Labrika is primarily a website audit tool.
It is a toolset that scans your website for SEO-related issues (technical and best practices) and provides a report to help you fix the problems and optimise your website. There is also a content optimiser tool based on AI that offers recommendations for improving the content of your webpages based on information from the Top 10 competitors in the SERPs for a particular keyword.
Finally, Labrika also provides a rank tracking tool for checking your website’s position in the SERPs for specified keywords. It is the Rank Tracker that will be the focus of this review.
Pricing and Limitations
Labrika currently only tracks keywords in the Google search engine, however you can set a particular country and more granular region (city/state) as well as the language, and device (either desktop or mobile). It is also possible to organise your keywords into groups.
Pricing plans are based on keyword ranking credits (for the rank tracker) and page crawling credits (for the website audit). Because I am focusing on the rank tracking tool, I set page crawling credits to zero. Labrika charges one keyword credit per ranking check per location. Depending on the plan you choose, it costs between $0.003 and $0.006 per credit (so, less than a cent for each keyword check).
Reporting
Labrika provides a site summary report, which is a table showing your keyword positions. It has your keywords as the rows and each search engine location as the columns. You can also filter the data by date, group or keyword text.

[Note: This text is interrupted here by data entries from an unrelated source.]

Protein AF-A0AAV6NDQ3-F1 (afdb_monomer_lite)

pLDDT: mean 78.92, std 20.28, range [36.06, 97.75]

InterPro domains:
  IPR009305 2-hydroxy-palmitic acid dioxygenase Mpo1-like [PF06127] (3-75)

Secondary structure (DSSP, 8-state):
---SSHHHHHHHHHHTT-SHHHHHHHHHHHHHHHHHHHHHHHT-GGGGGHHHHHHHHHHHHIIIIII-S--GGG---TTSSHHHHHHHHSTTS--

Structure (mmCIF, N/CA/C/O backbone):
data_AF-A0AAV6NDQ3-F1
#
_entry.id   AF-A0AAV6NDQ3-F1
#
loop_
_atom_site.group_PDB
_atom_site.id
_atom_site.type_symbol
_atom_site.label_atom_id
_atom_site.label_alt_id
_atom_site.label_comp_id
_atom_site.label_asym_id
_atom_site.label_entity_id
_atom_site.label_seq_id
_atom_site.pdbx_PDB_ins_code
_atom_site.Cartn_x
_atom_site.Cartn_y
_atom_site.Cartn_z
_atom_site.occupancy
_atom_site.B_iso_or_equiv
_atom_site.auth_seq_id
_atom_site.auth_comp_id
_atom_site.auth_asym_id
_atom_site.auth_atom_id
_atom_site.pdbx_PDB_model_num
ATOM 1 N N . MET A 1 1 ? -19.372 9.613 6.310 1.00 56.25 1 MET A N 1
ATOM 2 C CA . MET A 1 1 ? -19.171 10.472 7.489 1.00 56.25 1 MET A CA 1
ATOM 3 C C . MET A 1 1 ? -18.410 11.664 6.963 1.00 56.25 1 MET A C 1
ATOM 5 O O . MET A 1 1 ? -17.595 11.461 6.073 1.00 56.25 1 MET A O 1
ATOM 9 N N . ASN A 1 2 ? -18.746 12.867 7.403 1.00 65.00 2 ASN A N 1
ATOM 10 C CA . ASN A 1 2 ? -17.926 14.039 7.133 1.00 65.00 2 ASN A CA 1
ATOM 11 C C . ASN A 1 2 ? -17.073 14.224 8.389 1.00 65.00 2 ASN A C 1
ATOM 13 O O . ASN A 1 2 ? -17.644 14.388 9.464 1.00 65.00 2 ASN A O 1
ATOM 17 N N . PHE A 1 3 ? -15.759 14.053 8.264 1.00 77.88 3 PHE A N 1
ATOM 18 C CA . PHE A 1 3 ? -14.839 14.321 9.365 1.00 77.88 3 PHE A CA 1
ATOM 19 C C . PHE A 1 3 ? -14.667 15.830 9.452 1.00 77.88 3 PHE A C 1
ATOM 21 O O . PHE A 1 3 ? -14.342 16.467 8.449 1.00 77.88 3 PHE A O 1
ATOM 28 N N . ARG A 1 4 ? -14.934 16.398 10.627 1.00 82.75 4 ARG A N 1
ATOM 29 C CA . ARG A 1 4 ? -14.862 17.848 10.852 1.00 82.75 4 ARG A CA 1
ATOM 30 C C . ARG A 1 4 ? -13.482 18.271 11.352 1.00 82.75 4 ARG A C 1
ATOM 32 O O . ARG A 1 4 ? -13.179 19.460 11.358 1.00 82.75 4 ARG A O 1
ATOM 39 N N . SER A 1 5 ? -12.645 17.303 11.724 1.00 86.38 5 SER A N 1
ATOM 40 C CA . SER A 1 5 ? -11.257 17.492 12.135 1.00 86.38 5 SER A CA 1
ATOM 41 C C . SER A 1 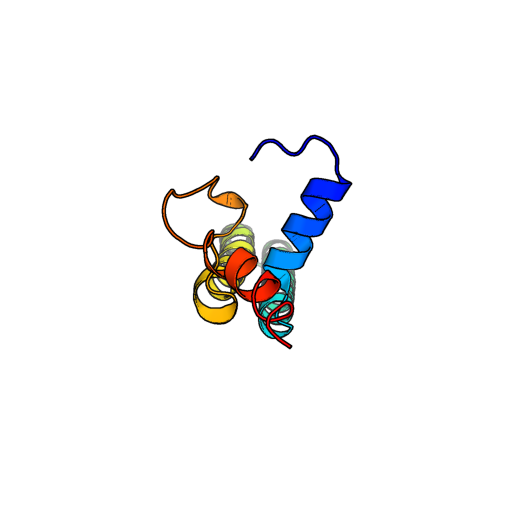5 ? -10.384 16.292 11.748 1.00 86.38 5 SER A C 1
ATOM 43 O O . SER A 1 5 ? -10.876 15.186 11.494 1.00 86.38 5 SER A O 1
ATOM 45 N N . LEU A 1 6 ? -9.066 16.511 11.721 1.00 86.88 6 LEU A N 1
ATOM 46 C CA . LEU A 1 6 ? -8.090 15.435 11.535 1.00 86.88 6 LEU A CA 1
ATOM 47 C C . LEU A 1 6 ? -8.112 14.437 12.696 1.00 86.88 6 LEU A C 1
ATOM 49 O O . LEU A 1 6 ? -7.886 13.258 12.454 1.00 86.88 6 LEU A O 1
ATOM 53 N N . ASP A 1 7 ? -8.447 14.868 13.913 1.00 88.56 7 ASP A N 1
ATOM 54 C CA . ASP A 1 7 ? -8.524 13.987 15.084 1.00 88.56 7 ASP A CA 1
ATOM 55 C C . ASP A 1 7 ? -9.649 12.954 14.948 1.00 88.56 7 ASP A C 1
ATOM 57 O O . ASP A 1 7 ? -9.444 11.765 15.200 1.00 88.56 7 ASP A O 1
ATOM 61 N N . GLU A 1 8 ? -10.828 13.377 14.472 1.00 77.56 8 GLU A N 1
ATOM 62 C CA . GLU A 1 8 ? -11.943 12.463 14.192 1.00 77.56 8 GLU A CA 1
ATOM 63 C C . GLU A 1 8 ? -11.564 11.438 13.114 1.00 77.56 8 GLU A C 1
ATOM 65 O O . GLU A 1 8 ? -11.868 10.246 13.234 1.00 77.56 8 GLU A O 1
ATOM 70 N N . PHE A 1 9 ? -10.873 11.893 12.065 1.00 84.81 9 PHE A N 1
ATOM 71 C CA . PHE A 1 9 ? -10.357 11.011 11.022 1.00 84.81 9 PHE A CA 1
ATOM 72 C C . PHE A 1 9 ? -9.279 10.065 11.559 1.00 84.81 9 PHE A C 1
ATOM 74 O O . PHE A 1 9 ? -9.278 8.886 11.213 1.00 84.81 9 PHE A O 1
ATOM 81 N N . TRP A 1 10 ? -8.386 10.549 12.420 1.00 86.75 10 TRP A N 1
ATOM 82 C CA . TRP A 1 10 ? -7.275 9.782 12.971 1.00 86.75 10 TRP A CA 1
ATOM 83 C C . TRP A 1 10 ? -7.760 8.628 13.845 1.00 86.75 10 TRP A C 1
ATOM 85 O O . TRP A 1 10 ? -7.330 7.489 13.660 1.00 86.75 10 TRP A O 1
ATOM 95 N N . VAL A 1 11 ? -8.720 8.891 14.737 1.00 85.75 11 VAL A N 1
ATOM 96 C CA . VAL A 1 11 ? -9.348 7.850 15.564 1.00 85.75 11 VAL A CA 1
ATOM 97 C C . VAL A 1 11 ? -10.047 6.812 14.685 1.00 85.75 11 VAL A C 1
ATOM 99 O O . VAL A 1 11 ? -9.894 5.607 14.896 1.00 85.75 11 VAL A O 1
ATOM 102 N N . PHE A 1 12 ? -10.774 7.254 13.655 1.00 84.25 12 PHE A N 1
ATOM 103 C CA . PHE A 1 12 ? -11.377 6.343 12.683 1.00 84.25 12 PHE A CA 1
ATOM 104 C C . PHE A 1 12 ? -10.321 5.494 11.954 1.00 84.25 12 PHE A C 1
ATOM 106 O O . PHE A 1 12 ? -10.463 4.274 11.875 1.00 84.25 12 PHE A O 1
ATOM 113 N N . TYR A 1 13 ? -9.250 6.116 11.463 1.00 84.69 13 TYR A N 1
ATOM 114 C CA . TYR A 1 13 ? -8.173 5.467 10.719 1.00 84.69 13 TYR A CA 1
ATOM 115 C C . TYR A 1 13 ? -7.427 4.421 11.559 1.00 84.69 13 TYR A C 1
ATOM 117 O O . TYR A 1 13 ? -7.166 3.312 11.082 1.00 84.69 13 TYR A O 1
ATOM 125 N N . MET A 1 14 ? -7.143 4.736 12.825 1.00 86.75 14 MET A N 1
ATOM 126 C CA . MET A 1 14 ? -6.524 3.808 13.775 1.00 86.75 14 MET A CA 1
ATOM 127 C C . MET A 1 14 ? -7.409 2.595 14.056 1.00 86.75 14 MET A C 1
ATOM 129 O O . MET A 1 14 ? -6.917 1.466 1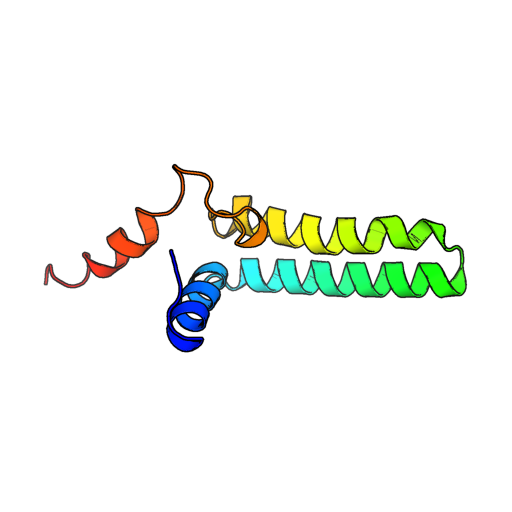4.062 1.00 86.75 14 MET A O 1
ATOM 133 N N . ASN A 1 15 ? -8.721 2.796 14.182 1.00 84.88 15 ASN A N 1
ATOM 134 C CA . ASN A 1 15 ? -9.663 1.690 14.338 1.00 84.88 15 ASN A CA 1
ATOM 135 C C . ASN A 1 15 ? -9.715 0.769 13.110 1.00 84.88 15 ASN A C 1
ATOM 137 O O . ASN A 1 15 ? -9.957 -0.424 13.263 1.00 84.88 15 ASN A O 1
ATOM 141 N N . GLN A 1 16 ? -9.451 1.277 11.899 1.00 82.62 16 GLN A N 1
ATOM 142 C CA . GLN A 1 16 ? -9.381 0.432 10.698 1.00 82.62 16 GLN A CA 1
ATOM 143 C C . GLN A 1 16 ? -8.129 -0.461 10.643 1.00 82.62 16 GLN A C 1
ATOM 145 O O . GLN A 1 16 ? -8.071 -1.351 9.800 1.00 82.62 16 GLN A O 1
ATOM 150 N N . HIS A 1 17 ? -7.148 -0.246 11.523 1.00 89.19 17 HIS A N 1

When you check the data for a particular location (e.g. Google US Desktop in the image below) there’s a set of graphs showing how many of your keywords are in the Top 5, Top 10, and Top 50 of Google and how this has changed over time.
The columns in the table change the dates of the checks and the values indicate whether your website has lost or gained positions.
Unfortunately, there doesn’t seem to be a way to see a chart of the position of a single keyword over time unless you add to a group of its own.

At this point, it is worth noting that Labrika does not check your keyword rankings according to a schedule by default – you have to manually click the ‘Update site ranking‘ button.
Summary/Verdict
As a rank tracker, Labrika has several limitations.
You are limited to tracking keywords in Google only and the lack of visual reporting options (particularly at single keyword level) can be frustrating.
Overall, I would not recommend using Labrika as a rank tracker when there are several better options on the market.
However, I must stress that this is not saying the entire Labrika tool suite is bad – after all, it was designed as a website and content optimisation tool and the rank tracker can be thought of as more of an add-on to these core functionalities.